# The official start of summer in Argaka ... perhaps



## MacManiac (Jan 25, 2012)

I couldn't wait any longer and so, at 1.30 pm today, on 23rd April, 2013, we christened our new pool (well the new pool liner anyway). The pool thermometer (Ann) announced that it was slightly chilly but, and it was a big but, once in the water it was lovely. Thirty lengths later (who needs the gym?), and I felt twenty years' younger. Of course, now the seal has been broken, whenever the sun shines, it will be a case of "Going swimming, Darling?"

Our first UK visitors arrive on Monday and they have endured a freezing winter. It probably felt even colder as they spent Christmas in Goa. I have dreamed of this for the last eighteen months, when we first started thinking the impossible, and now ... For all those on the way, or thinking of following in our footsteps, this is what dreams are made of.


----------



## vinhquang (Apr 23, 2013)

wow, great summer !! i'll be there


----------



## Sarchy (Feb 14, 2011)

You are braver than I...our pool temp is hovering around 20, once it gets to 22/23 I shall be in...hopefully...if my cossie still fits!:eyebrows:

Looks like you have a lovely place there at Argaka.


----------



## David_&_Letitia (Jul 8, 2012)

Excellent way for an Expat in Cyprus to spend St George's Day!


----------



## MacManiac (Jan 25, 2012)

Sarchy said:


> You are braver than I...our pool temp is hovering around 20, once it gets to 22/23 I shall be in...hopefully...if my cossie still fits!:eyebrows:
> 
> Looks like you have a lovely place there at Argaka.

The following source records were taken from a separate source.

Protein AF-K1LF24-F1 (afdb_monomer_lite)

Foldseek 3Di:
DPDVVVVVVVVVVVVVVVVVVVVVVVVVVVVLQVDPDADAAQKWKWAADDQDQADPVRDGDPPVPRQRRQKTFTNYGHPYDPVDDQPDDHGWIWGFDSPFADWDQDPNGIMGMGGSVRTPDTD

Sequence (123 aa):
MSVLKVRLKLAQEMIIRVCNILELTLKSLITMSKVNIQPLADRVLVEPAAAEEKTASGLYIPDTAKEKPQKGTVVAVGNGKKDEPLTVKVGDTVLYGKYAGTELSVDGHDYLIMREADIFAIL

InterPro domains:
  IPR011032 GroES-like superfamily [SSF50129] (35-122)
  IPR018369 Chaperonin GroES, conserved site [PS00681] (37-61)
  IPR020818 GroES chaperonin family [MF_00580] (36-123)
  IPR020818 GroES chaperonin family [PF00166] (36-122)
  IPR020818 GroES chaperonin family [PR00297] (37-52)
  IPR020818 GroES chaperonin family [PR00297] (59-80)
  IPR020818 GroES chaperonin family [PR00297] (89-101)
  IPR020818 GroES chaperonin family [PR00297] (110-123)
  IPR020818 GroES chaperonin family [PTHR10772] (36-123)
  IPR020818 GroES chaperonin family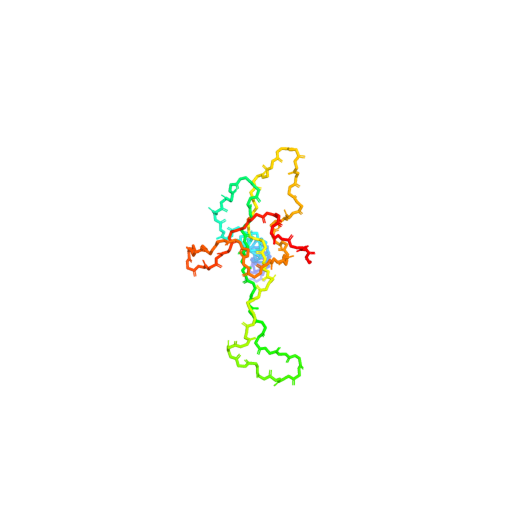 [SM00883] (36-123)
  IPR020818 GroES chaperonin family [cd00320] (36-123)
  IPR037124 GroES chaperonin superfamily [G3DSA:2.30.33.40] (31-123)

Radius of gyration: 22.05 Å; chains: 1; bounding box: 45×53×60 Å

Structure (mmCIF, N/CA/C/O backbone):
data_AF-K1LF24-F1
#
_entry.id   AF-K1LF24-F1
#
loop_
_atom_site.group_PDB
_atom_site.id
_atom_site.type_symbol
_atom_site.label_atom_id
_atom_site.label_alt_id
_atom_site.label_comp_id
_atom_site.label_asym_id
_atom_site.label_entity_id
_atom_site.label_seq_id
_atom_site.pdbx_PDB_ins_code
_atom_site.Cartn_x
_atom_site.Cartn_y
_atom_site.Cartn_z
_atom_site.occupancy
_atom_site.B_iso_or_equiv
_atom_site.auth_seq_id
_atom_site.auth_comp_id
_atom_site.auth_asym_id
_atom_site.auth_atom_id
_atom_site.pdbx_PDB_model_num
ATOM 1 N N . MET A 1 1 ? -31.929 36.860 -37.664 1.00 56.38 1 MET A N 1
ATOM 2 C CA . MET A 1 1 ? -30.705 36.910 -36.823 1.00 56.38 1 MET A CA 1
ATOM 3 C C . MET A 1 1 ? -30.544 35.652 -35.944 1.00 56.38 1 MET A C 1
ATOM 5 O O . MET A 1 1 ? -29.901 35.707 -34.900 1.00 56.38 1 MET A O 1
ATOM 9 N N . SER A 1 2 ? -31.110 34.501 -36.339 1.00 56.50 2 SER A N 1
ATOM 10 C CA . SER A 1 2 ? -31.605 33.532 -35.339 1.00 56.50 2 SER A CA 1
ATOM 11 C C . SER A 1 2 ? -31.514 32.055 -35.757 1.00 56.50 2 SER A C 1
ATOM 13 O O . SER A 1 2 ? -32.216 31.224 -35.203 1.00 56.50 2 SER A O 1
ATOM 15 N N . VAL A 1 3 ? -30.637 31.697 -36.702 1.00 59.88 3 VAL A N 1
ATOM 16 C CA . VAL A 1 3 ? -30.358 30.277 -37.031 1.00 59.88 3 VAL A CA 1
ATOM 17 C C . VAL A 1 3 ? -28.871 29.961 -36.875 1.00 59.88 3 VAL A C 1
ATOM 19 O O . VAL A 1 3 ? -28.508 28.954 -36.272 1.00 59.88 3 VAL A O 1
ATOM 22 N N . LEU A 1 4 ? -27.996 30.884 -37.298 1.00 59.16 4 LEU A N 1
ATOM 23 C CA . LEU A 1 4 ? -26.548 30.761 -37.099 1.00 59.16 4 LEU A CA 1
ATOM 24 C C . LEU A 1 4 ? -26.160 30.736 -35.612 1.00 59.16 4 LEU A C 1
ATOM 26 O O . LEU A 1 4 ? -25.337 29.920 -35.217 1.00 59.16 4 LEU A O 1
ATOM 30 N N . LYS A 1 5 ? -26.803 31.562 -34.770 1.00 59.34 5 LYS A N 1
ATOM 31 C CA . LYS A 1 5 ? -26.567 31.568 -33.313 1.00 59.34 5 LYS A CA 1
ATOM 32 C C . LYS A 1 5 ? -27.004 30.263 -32.636 1.00 59.34 5 LYS A C 1
ATOM 34 O O . LYS A 1 5 ? -26.345 29.826 -31.702 1.00 59.34 5 LYS A O 1
ATOM 39 N N . VAL A 1 6 ? -28.075 29.624 -33.120 1.00 62.81 6 VAL A N 1
ATOM 40 C CA . VAL A 1 6 ? -28.573 28.347 -32.572 1.00 62.81 6 VAL A CA 1
ATOM 41 C C . VAL A 1 6 ? -27.640 27.198 -32.956 1.00 62.81 6 VAL A C 1
ATOM 43 O O . VAL A 1 6 ? -27.283 26.393 -32.103 1.00 62.81 6 VAL A O 1
ATOM 46 N N . ARG A 1 7 ? -27.166 27.163 -34.210 1.00 60.84 7 ARG A N 1
ATOM 47 C CA . ARG A 1 7 ? -26.181 26.165 -34.658 1.00 60.84 7 ARG A CA 1
ATOM 48 C C . ARG A 1 7 ? -24.826 26.321 -33.969 1.00 60.84 7 ARG A C 1
ATOM 50 O O . ARG A 1 7 ? -24.224 25.315 -33.614 1.00 60.84 7 ARG A O 1
ATOM 57 N N . LEU A 1 8 ? -24.382 27.555 -33.720 1.00 62.03 8 LEU A N 1
ATOM 58 C CA . LEU A 1 8 ? -23.147 27.811 -32.975 1.00 62.03 8 LEU A CA 1
ATOM 59 C C . LEU A 1 8 ? -23.273 27.375 -31.505 1.00 62.03 8 LEU A C 1
ATOM 61 O O . LEU A 1 8 ? -22.343 26.783 -30.969 1.00 62.03 8 LEU A O 1
ATOM 65 N N . LYS A 1 9 ? -24.444 27.583 -30.884 1.00 67.56 9 LYS A N 1
ATOM 66 C CA . LYS A 1 9 ? -24.711 27.165 -29.500 1.00 67.56 9 LYS A CA 1
ATOM 67 C C . LYS A 1 9 ? -24.793 25.640 -29.344 1.00 67.56 9 LYS A C 1
ATOM 69 O O . LYS A 1 9 ? -24.194 25.102 -28.420 1.00 67.56 9 LYS A O 1
ATOM 74 N N . LEU A 1 10 ? -25.441 24.942 -30.281 1.00 65.81 10 LEU A N 1
ATOM 75 C CA . LEU A 1 10 ? -25.482 23.471 -30.317 1.00 65.81 10 LEU A CA 1
ATOM 76 C C . LEU A 1 10 ? -24.089 22.862 -30.539 1.00 65.81 10 LEU A C 1
ATOM 78 O O . LEU A 1 10 ? -23.737 21.873 -29.899 1.00 65.81 10 LEU A O 1
ATOM 82 N N . ALA A 1 11 ? -23.273 23.474 -31.405 1.00 67.75 11 ALA A N 1
ATOM 83 C CA . ALA A 1 11 ? -21.890 23.051 -31.612 1.00 67.75 11 ALA A CA 1
ATOM 84 C C . ALA A 1 11 ? -21.029 23.278 -30.357 1.00 67.75 11 ALA A C 1
ATOM 86 O O . ALA A 1 11 ? -20.258 22.398 -29.982 1.00 67.75 11 ALA A O 1
ATOM 87 N N . GLN A 1 12 ? -21.196 24.412 -29.666 1.00 68.00 12 GLN A N 1
ATOM 88 C CA . GLN A 1 12 ? -20.499 24.687 -28.405 1.00 68.00 12 GLN A CA 1
ATOM 89 C C . GLN A 1 12 ? -20.898 23.710 -27.292 1.00 68.00 12 GLN A C 1
ATOM 91 O O . GLN A 1 12 ?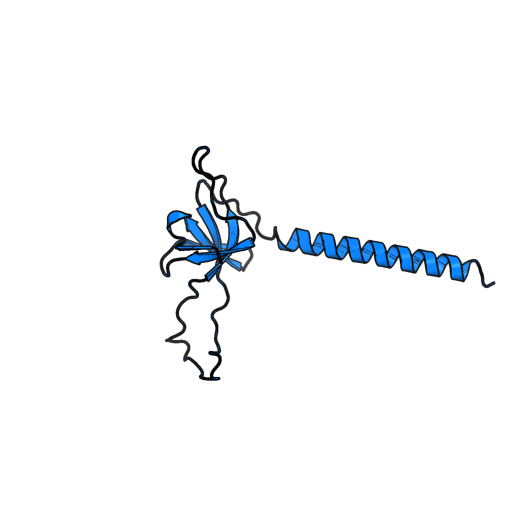 -20.019 23.192 -26.613 1.00 68.00 12 GLN A O 1
ATOM 96 N N . GLU A 1 13 ? -22.185 23.395 -27.124 1.00 74.69 13 GLU A N 1
ATOM 97 C CA . GLU A 1 13 ? -22.634 22.414 -26.122 1.00 74.69 13 GLU A CA 1
ATOM 98 C C . GLU A 1 13 ? -22.088 21.006 -26.400 1.00 74.69 13 GLU A C 1
ATOM 100 O O . GLU A 1 13 ? -21.714 20.292 -25.469 1.00 74.69 13 GLU A O 1
ATOM 105 N N . MET A 1 14 ? -21.980 20.617 -27.672 1.00 69.75 14 MET A N 1
ATOM 106 C CA . MET A 1 14 ? -21.405 19.330 -28.064 1.00 69.75 14 MET A CA 1
ATOM 107 C C . MET A 1 14 ? -19.892 19.272 -27.795 1.00 69.75 14 MET A C 1
ATOM 109 O O . MET A 1 14 ? -19.408 18.278 -27.257 1.00 69.75 14 MET A O 1
ATOM 113 N N . ILE A 1 15 ? -19.158 20.354 -28.080 1.00 68.81 15 ILE A N 1
ATOM 114 C CA . ILE A 1 15 ? -17.720 20.468 -27.780 1.00 68.81 15 ILE A CA 1
ATOM 115 C C . ILE A 1 15 ? -17.473 20.454 -26.264 1.00 68.81 15 ILE A C 1
ATOM 117 O O . ILE A 1 15 ? -16.573 19.758 -25.802 1.00 68.81 15 ILE A O 1
ATOM 121 N N . ILE A 1 16 ? -18.296 21.155 -25.475 1.00 70.69 16 ILE A N 1
ATOM 122 C CA . ILE A 1 16 ? -18.184 21.179 -24.007 1.00 70.69 16 ILE A CA 1
ATOM 123 C C . ILE A 1 16 ? -18.431 19.783 -23.420 1.00 70.69 16 ILE A C 1
ATOM 125 O O . ILE A 1 16 ? -17.695 19.358 -22.532 1.00 70.69 16 ILE A O 1
ATOM 129 N N . ARG A 1 17 ? -19.417 19.032 -23.932 1.00 70.12 17 ARG A N 1
ATOM 130 C CA . ARG A 1 17 ? -19.686 17.655 -23.480 1.00 70.12 17 ARG A CA 1
ATOM 131 C C . ARG A 1 17 ? -18.531 16.705 -23.789 1.00 70.12 17 ARG A C 1
ATOM 133 O O . ARG A 1 17 ? -18.148 15.934 -22.917 1.00 70.12 17 ARG A O 1
ATOM 140 N N . VAL A 1 18 ? -17.955 16.788 -24.989 1.00 68.38 18 VAL A N 1
ATOM 141 C CA . VAL A 1 18 ? -16.794 15.969 -25.377 1.00 68.38 18 VAL A CA 1
ATOM 142 C C . VAL A 1 18 ? -15.569 16.327 -24.532 1.00 68.38 18 VAL A C 1
ATOM 144 O O . VAL A 1 18 ? -14.905 15.432 -24.020 1.00 68.38 18 VAL A O 1
ATOM 147 N N . CYS A 1 19 ? -15.312 17.618 -24.308 1.00 56.97 19 CYS A N 1
ATOM 148 C CA . CYS A 1 19 ? -14.187 18.081 -23.496 1.00 56.97 19 CYS A CA 1
ATOM 149 C C . CYS A 1 19 ? -14.312 17.644 -22.028 1.00 56.97 19 CYS A C 1
ATOM 151 O O . CYS A 1 19 ? -13.338 17.183 -21.442 1.00 56.97 19 CYS A O 1
ATOM 153 N N . ASN A 1 20 ? -15.518 17.698 -21.453 1.00 69.38 20 ASN A N 1
ATOM 154 C CA . ASN A 1 20 ? -15.745 17.262 -20.075 1.00 69.38 20 ASN A CA 1
ATOM 155 C C . ASN A 1 20 ? -15.573 15.737 -19.925 1.00 69.38 20 ASN A C 1
ATOM 157 O O . ASN A 1 20 ? -14.996 15.273 -18.950 1.00 69.38 20 ASN A O 1
ATOM 161 N N . ILE A 1 21 ? -16.001 14.948 -20.918 1.00 68.50 21 ILE A N 1
ATOM 162 C CA . ILE A 1 21 ? -15.768 13.494 -20.940 1.00 68.50 21 ILE A CA 1
ATOM 163 C C . ILE A 1 21 ? -14.266 13.185 -21.037 1.00 68.50 21 ILE A C 1
ATOM 165 O O . ILE A 1 21 ? -13.770 12.350 -20.282 1.00 68.50 21 ILE A O 1
ATOM 169 N N . LEU A 1 22 ? -13.527 13.894 -21.898 1.00 61.19 22 LEU A N 1
ATOM 170 C CA . LEU A 1 22 ? -12.069 13.775 -21.978 1.00 61.19 22 LEU A CA 1
ATOM 171 C C . LEU A 1 22 ? -11.391 14.171 -20.654 1.00 61.19 22 LEU A C 1
ATOM 173 O O . LEU A 1 22 ? -10.551 13.418 -20.167 1.00 61.19 22 LEU A O 1
ATOM 177 N N . GLU A 1 23 ? -11.803 15.263 -20.005 1.00 61.88 23 GLU A N 1
ATOM 178 C CA . GLU A 1 23 ? -11.298 15.646 -18.678 1.00 61.88 23 GLU A CA 1
ATOM 179 C C . GLU A 1 23 ? -11.576 14.596 -17.597 1.00 61.88 23 GLU A C 1
ATOM 181 O O . GLU A 1 23 ? -10.700 14.330 -16.777 1.00 61.88 23 GLU A O 1
ATOM 186 N N . LEU A 1 24 ? -12.771 13.997 -17.574 1.00 58.91 24 LEU A N 1
ATOM 187 C CA . LEU A 1 24 ? -13.132 12.950 -16.614 1.00 58.91 24 LEU A CA 1
ATOM 188 C C . LEU A 1 24 ? -12.283 11.689 -16.813 1.00 58.91 24 LEU A C 1
ATOM 190 O O . LEU A 1 24 ? -11.800 11.114 -15.838 1.00 58.91 24 LEU A O 1
ATOM 194 N N . THR A 1 25 ? 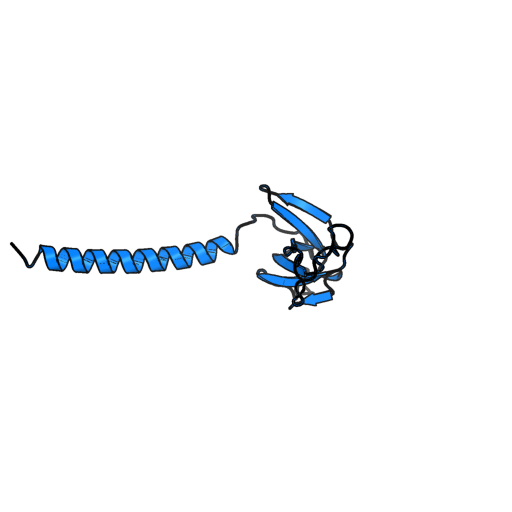-12.040 11.294 -18.065 1.00 56.59 25 THR A N 1
ATOM 195 C CA . THR A 1 25 ? -11.165 10.152 -18.371 1.00 56.59 25 THR A CA 1
ATOM 196 C C . THR A 1 25 ? -9.701 10.428 -18.029 1.00 56.59 25 THR A C 1
ATOM 198 O O . THR A 1 25 ? -9.042 9.558 -17.465 1.00 56.59 25 THR A O 1
ATOM 201 N N . LEU A 1 26 ? -9.201 11.650 -18.266 1.00 57.03 26 LEU A N 1
ATOM 202 C CA . LEU A 1 26 ? -7.845 12.039 -17.870 1.00 57.03 26 LEU A CA 1
ATOM 203 C C . LEU A 1 26 ? -7.693 12.154 -16.349 1.00 57.03 26 LEU A C 1
ATOM 205 O O . LEU A 1 26 ? -6.698 11.680 -15.812 1.00 57.03 26 LEU A O 1
ATOM 209 N N . LYS A 1 27 ? -8.669 12.729 -15.636 1.00 52.97 27 LYS A N 1
ATOM 210 C CA . LYS A 1 27 ? -8.652 12.804 -14.165 1.00 52.97 27 LYS A CA 1
ATOM 211 C C . LYS A 1 27 ? -8.650 11.410 -13.541 1.00 52.97 27 LYS A C 1
ATOM 213 O O . LYS A 1 27 ? -7.872 11.190 -12.623 1.00 52.97 27 LYS A O 1
ATOM 218 N N . SER A 1 28 ? -9.430 10.474 -14.091 1.00 47.12 28 SER A N 1
ATOM 219 C CA . SER A 1 28 ? -9.424 9.066 -13.671 1.00 47.12 28 SER A CA 1
ATOM 220 C C . SER A 1 28 ? -8.084 8.366 -13.933 1.00 47.12 28 SER A C 1
ATOM 222 O O . SER A 1 28 ? -7.680 7.524 -13.134 1.00 47.12 28 SER A O 1
ATOM 224 N N . LEU A 1 29 ? -7.393 8.693 -15.032 1.00 47.62 29 LEU A N 1
ATOM 225 C CA . LEU A 1 29 ? -6.081 8.115 -15.346 1.00 47.62 29 LEU A CA 1
ATOM 226 C C . LEU A 1 29 ? -4.977 8.679 -14.438 1.00 47.62 29 LEU A C 1
ATOM 228 O O . LEU A 1 29 ? -4.105 7.944 -13.987 1.00 47.62 29 LEU A O 1
ATOM 232 N N . ILE A 1 30 ? -5.032 9.980 -14.142 1.00 47.94 30 ILE A N 1
ATOM 233 C CA . ILE A 1 30 ? -4.024 10.682 -13.334 1.00 47.94 30 ILE A CA 1
ATOM 234 C C . ILE A 1 30 ? -4.167 10.340 -11.843 1.00 47.94 30 ILE A C 1
ATOM 236 O O . ILE A 1 30 ? -3.170 10.308 -11.125 1.00 47.94 30 ILE A O 1
ATOM 240 N N . THR A 1 31 ? -5.373 10.010 -11.365 1.00 45.53 31 THR A N 1
ATOM 241 C CA . THR A 1 31 ? -5.564 9.522 -9.988 1.00 45.53 31 THR A CA 1
ATOM 242 C C . THR A 1 31 ? -4.884 8.180 -9.710 1.00 45.53 31 THR A C 1
ATOM 244 O O . THR A 1 31 ? -4.615 7.893 -8.551 1.00 45.53 31 THR A O 1
ATOM 247 N N . MET A 1 32 ? -4.549 7.388 -10.738 1.00 44.81 32 MET A N 1
ATOM 248 C CA . MET A 1 32 ? -3.809 6.126 -10.580 1.00 44.81 32 MET A CA 1
ATOM 249 C C . MET A 1 32 ? -2.283 6.302 -10.509 1.00 44.81 32 MET A C 1
ATOM 251 O O . MET A 1 32 ? -1.588 5.386 -10.086 1.00 44.81 32 MET A O 1
ATOM 255 N N . SER A 1 33 ? -1.743 7.456 -10.906 1.00 42.72 33 SER A N 1
ATOM 256 C CA . SER A 1 33 ? -0.297 7.684 -11.034 1.00 42.72 33 SER A CA 1
ATOM 257 C C . SER A 1 33 ? 0.175 8.848 -10.167 1.00 42.72 33 SER A C 1
ATOM 259 O O . SER A 1 33 ? 0.926 9.708 -10.628 1.00 42.72 33 SER A O 1
ATOM 261 N N . LYS A 1 34 ? -0.313 8.947 -8.927 1.00 51.09 34 LYS A N 1
ATOM 262 C CA . LYS A 1 34 ? 0.015 10.099 -8.076 1.00 51.09 34 LYS A CA 1
ATOM 263 C C . LYS A 1 34 ? 1.380 9.994 -7.390 1.00 51.09 34 LYS A C 1
ATOM 265 O O . LYS A 1 34 ? 1.796 10.937 -6.732 1.00 51.09 34 LYS A O 1
ATOM 270 N N . VAL A 1 35 ? 2.109 8.896 -7.587 1.00 59.69 35 VAL A N 1
ATOM 271 C CA . VAL A 1 35 ? 3.390 8.683 -6.916 1.00 59.69 35 VAL A CA 1
ATOM 272 C C . VAL A 1 35 ? 4.421 8.168 -7.910 1.00 59.69 35 VAL A C 1
ATOM 274 O O . VAL A 1 35 ? 4.360 7.026 -8.354 1.00 59.69 35 VAL A O 1
ATOM 277 N N . ASN A 1 36 ? 5.398 9.009 -8.254 1.00 65.56 36 ASN A N 1
ATOM 278 C CA . ASN A 1 36 ? 6.541 8.630 -9.092 1.00 65.56 36 ASN A CA 1
ATOM 279 C C . ASN A 1 36 ? 7.624 7.910 -8.264 1.00 65.56 36 ASN A C 1
ATOM 281 O O . ASN A 1 36 ? 8.810 8.224 -8.351 1.00 65.56 36 ASN A O 1
ATOM 285 N N . ILE A 1 37 ? 7.208 6.985 -7.397 1.00 73.69 37 ILE A N 1
ATOM 286 C CA . ILE A 1 37 ? 8.105 6.130 -6.621 1.00 73.69 37 ILE A CA 1
ATOM 287 C C . ILE A 1 37 ? 8.013 4.748 -7.233 1.00 73.69 37 ILE A C 1
ATOM 289 O O . ILE A 1 37 ? 6.962 4.114 -7.191 1.00 73.69 37 ILE A O 1
ATOM 293 N N . GLN A 1 38 ? 9.129 4.278 -7.775 1.00 79.12 38 GLN A N 1
ATOM 294 C CA . GLN A 1 38 ? 9.240 2.923 -8.284 1.00 79.12 38 GLN A CA 1
ATOM 295 C C . GLN A 1 38 ? 9.939 2.053 -7.232 1.00 79.12 38 GLN A C 1
ATOM 297 O O . GLN A 1 38 ? 11.136 2.238 -6.983 1.00 79.12 38 GLN A O 1
ATOM 302 N N . PRO A 1 39 ? 9.223 1.117 -6.583 1.00 83.31 39 PRO A N 1
ATOM 303 C CA . PRO A 1 39 ? 9.845 0.168 -5.676 1.00 83.31 39 PRO A CA 1
ATOM 304 C C . PRO A 1 39 ? 10.861 -0.694 -6.432 1.00 83.31 39 PRO A C 1
ATOM 306 O O . PRO A 1 39 ? 10.639 -1.102 -7.572 1.00 83.31 39 PRO A O 1
ATOM 309 N N . LEU A 1 40 ? 11.996 -0.987 -5.801 1.00 83.00 40 LEU A N 1
ATOM 310 C CA . LEU A 1 40 ? 13.001 -1.877 -6.383 1.00 83.00 40 LEU A CA 1
ATOM 311 C C . LEU A 1 40 ? 12.698 -3.338 -6.037 1.00 83.00 40 LEU A C 1
ATOM 313 O O . LEU A 1 40 ? 12.270 -3.635 -4.922 1.00 83.00 40 LEU A O 1
ATOM 317 N N . ALA A 1 41 ? 13.012 -4.238 -6.970 1.00 83.25 41 ALA A N 1
ATOM 318 C CA . ALA A 1 41 ? 12.838 -5.685 -6.833 1.00 83.25 41 ALA A CA 1
ATOM 319 C C . ALA A 1 41 ? 11.371 -6.097 -6.576 1.00 83.25 41 ALA A C 1
ATOM 321 O O . ALA A 1 41 ? 10.487 -5.725 -7.341 1.00 83.25 41 ALA A O 1
ATOM 322 N N . ASP A 1 42 ? 11.134 -6.880 -5.528 1.00 84.38 42 ASP A N 1
ATOM 323 C CA . ASP A 1 42 ? 9.860 -7.459 -5.082 1.00 84.38 42 ASP A CA 1
ATOM 324 C C . ASP A 1 42 ? 9.107 -6.571 -4.074 1.00 84.38 42 ASP A C 1
ATOM 326 O O . ASP A 1 42 ? 8.243 -7.031 -3.324 1.00 84.38 42 ASP A O 1
ATOM 330 N N . ARG A 1 43 ? 9.479 -5.290 -3.996 1.00 87.38 43 ARG A N 1
ATOM 331 C CA . ARG A 1 43 ? 8.861 -4.348 -3.064 1.00 87.38 43 ARG A CA 1
ATOM 332 C C . ARG A 1 43 ? 7.552 -3.796 -3.610 1.00 87.38 43 ARG A C 1
ATOM 334 O O . ARG A 1 43 ? 7.380 -3.622 -4.813 1.00 87.38 43 ARG A O 1
ATOM 341 N N . VAL A 1 44 ? 6.665 -3.457 -2.690 1.00 88.31 44 VAL A N 1
ATOM 342 C CA . VAL A 1 44 ? 5.325 -2.942 -2.945 1.00 88.31 44 VAL A CA 1
ATOM 343 C C . VAL A 1 44 ? 5.130 -1.700 -2.090 1.00 88.31 44 VAL A C 1
ATOM 345 O O . VAL A 1 44 ? 5.458 -1.703 -0.903 1.00 88.31 44 VAL A O 1
ATOM 348 N N . LEU A 1 45 ? 4.633 -0.636 -2.710 1.00 89.12 45 LEU A N 1
ATOM 349 C CA . LEU A 1 45 ? 4.237 0.595 -2.046 1.00 89.12 45 LEU A CA 1
ATOM 350 C C . LEU A 1 45 ? 2.733 0.561 -1.802 1.00 89.12 45 LEU A C 1
ATOM 352 O O . LEU A 1 45 ? 1.949 0.396 -2.739 1.00 89.12 45 LEU A O 1
ATOM 356 N N . VAL A 1 46 ? 2.346 0.748 -0.551 1.00 89.19 46 VAL A N 1
ATOM 357 C CA . VAL A 1 46 ? 0.968 0.677 -0.083 1.00 89.19 46 VAL A CA 1
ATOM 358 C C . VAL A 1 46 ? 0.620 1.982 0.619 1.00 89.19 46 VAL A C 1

Argaka is a lovely place, and we feel we were fortunate in coming across our villa when we did (as we were on the point of signing a tenancy agreement to live in Pissouri). I have no idea what the water temperature was but - once in - it was refreshing and just fabulous. We feel so privileged to be living in Cyprus.


----------



## virgil (May 3, 2012)

I'm not in the least bit jealous, and besides, UV isn't good for the skin, neither is Chlorine.

Good ole Cornwall - grey, overcast and 13° ... I'll probably live forever!


----------



## Veronica (Apr 5, 2008)

I'm a complete whimp and don't get into the pool until the temp is at least 26c.


----------



## PeteandSylv (Sep 24, 2008)

We all look forward to your Xmas day swim video.

Pete


----------



## MacManiac (Jan 25, 2012)

PeteandSylv said:


> We all look forward to your Xmas day swim video.
> 
> Pete


Sadly some other person has beaten me to that and it would just not have the impact of the original


----------



## MacManiac (Jan 25, 2012)

virgil said:


> I'm not in the least bit jealous, and besides, UV isn't good for the skin, neither is Chlorine.
> 
> Good ole Cornwall - grey, overcast and 13° ... I'll probably live forever!


And, if you don't, it will probably feel like forever


----------



## virgil (May 3, 2012)

MacManiac said:


> And, if you don't, it will probably feel like forever


_Hehehe!_ I have been in your idyllic situation many moons ago Mr Martin Sir, t'was in Tenerife where it's warm 'n sunny on most days of the year, got bored with it in the end (like Anders did) wouldn't mind a bit of sunshine right now TBH, even arf an hour of 20 mins. wouldn't go amiss!

I feel sorry for the old folk (I'm 60) as it costs sooooooo much to heat their energy inefficient homes ... for up-to 6 months of the year 

9.00am in Sunni Cornwall ... slate grey sky and 7°, it's just as well I have a sense of humour.


----------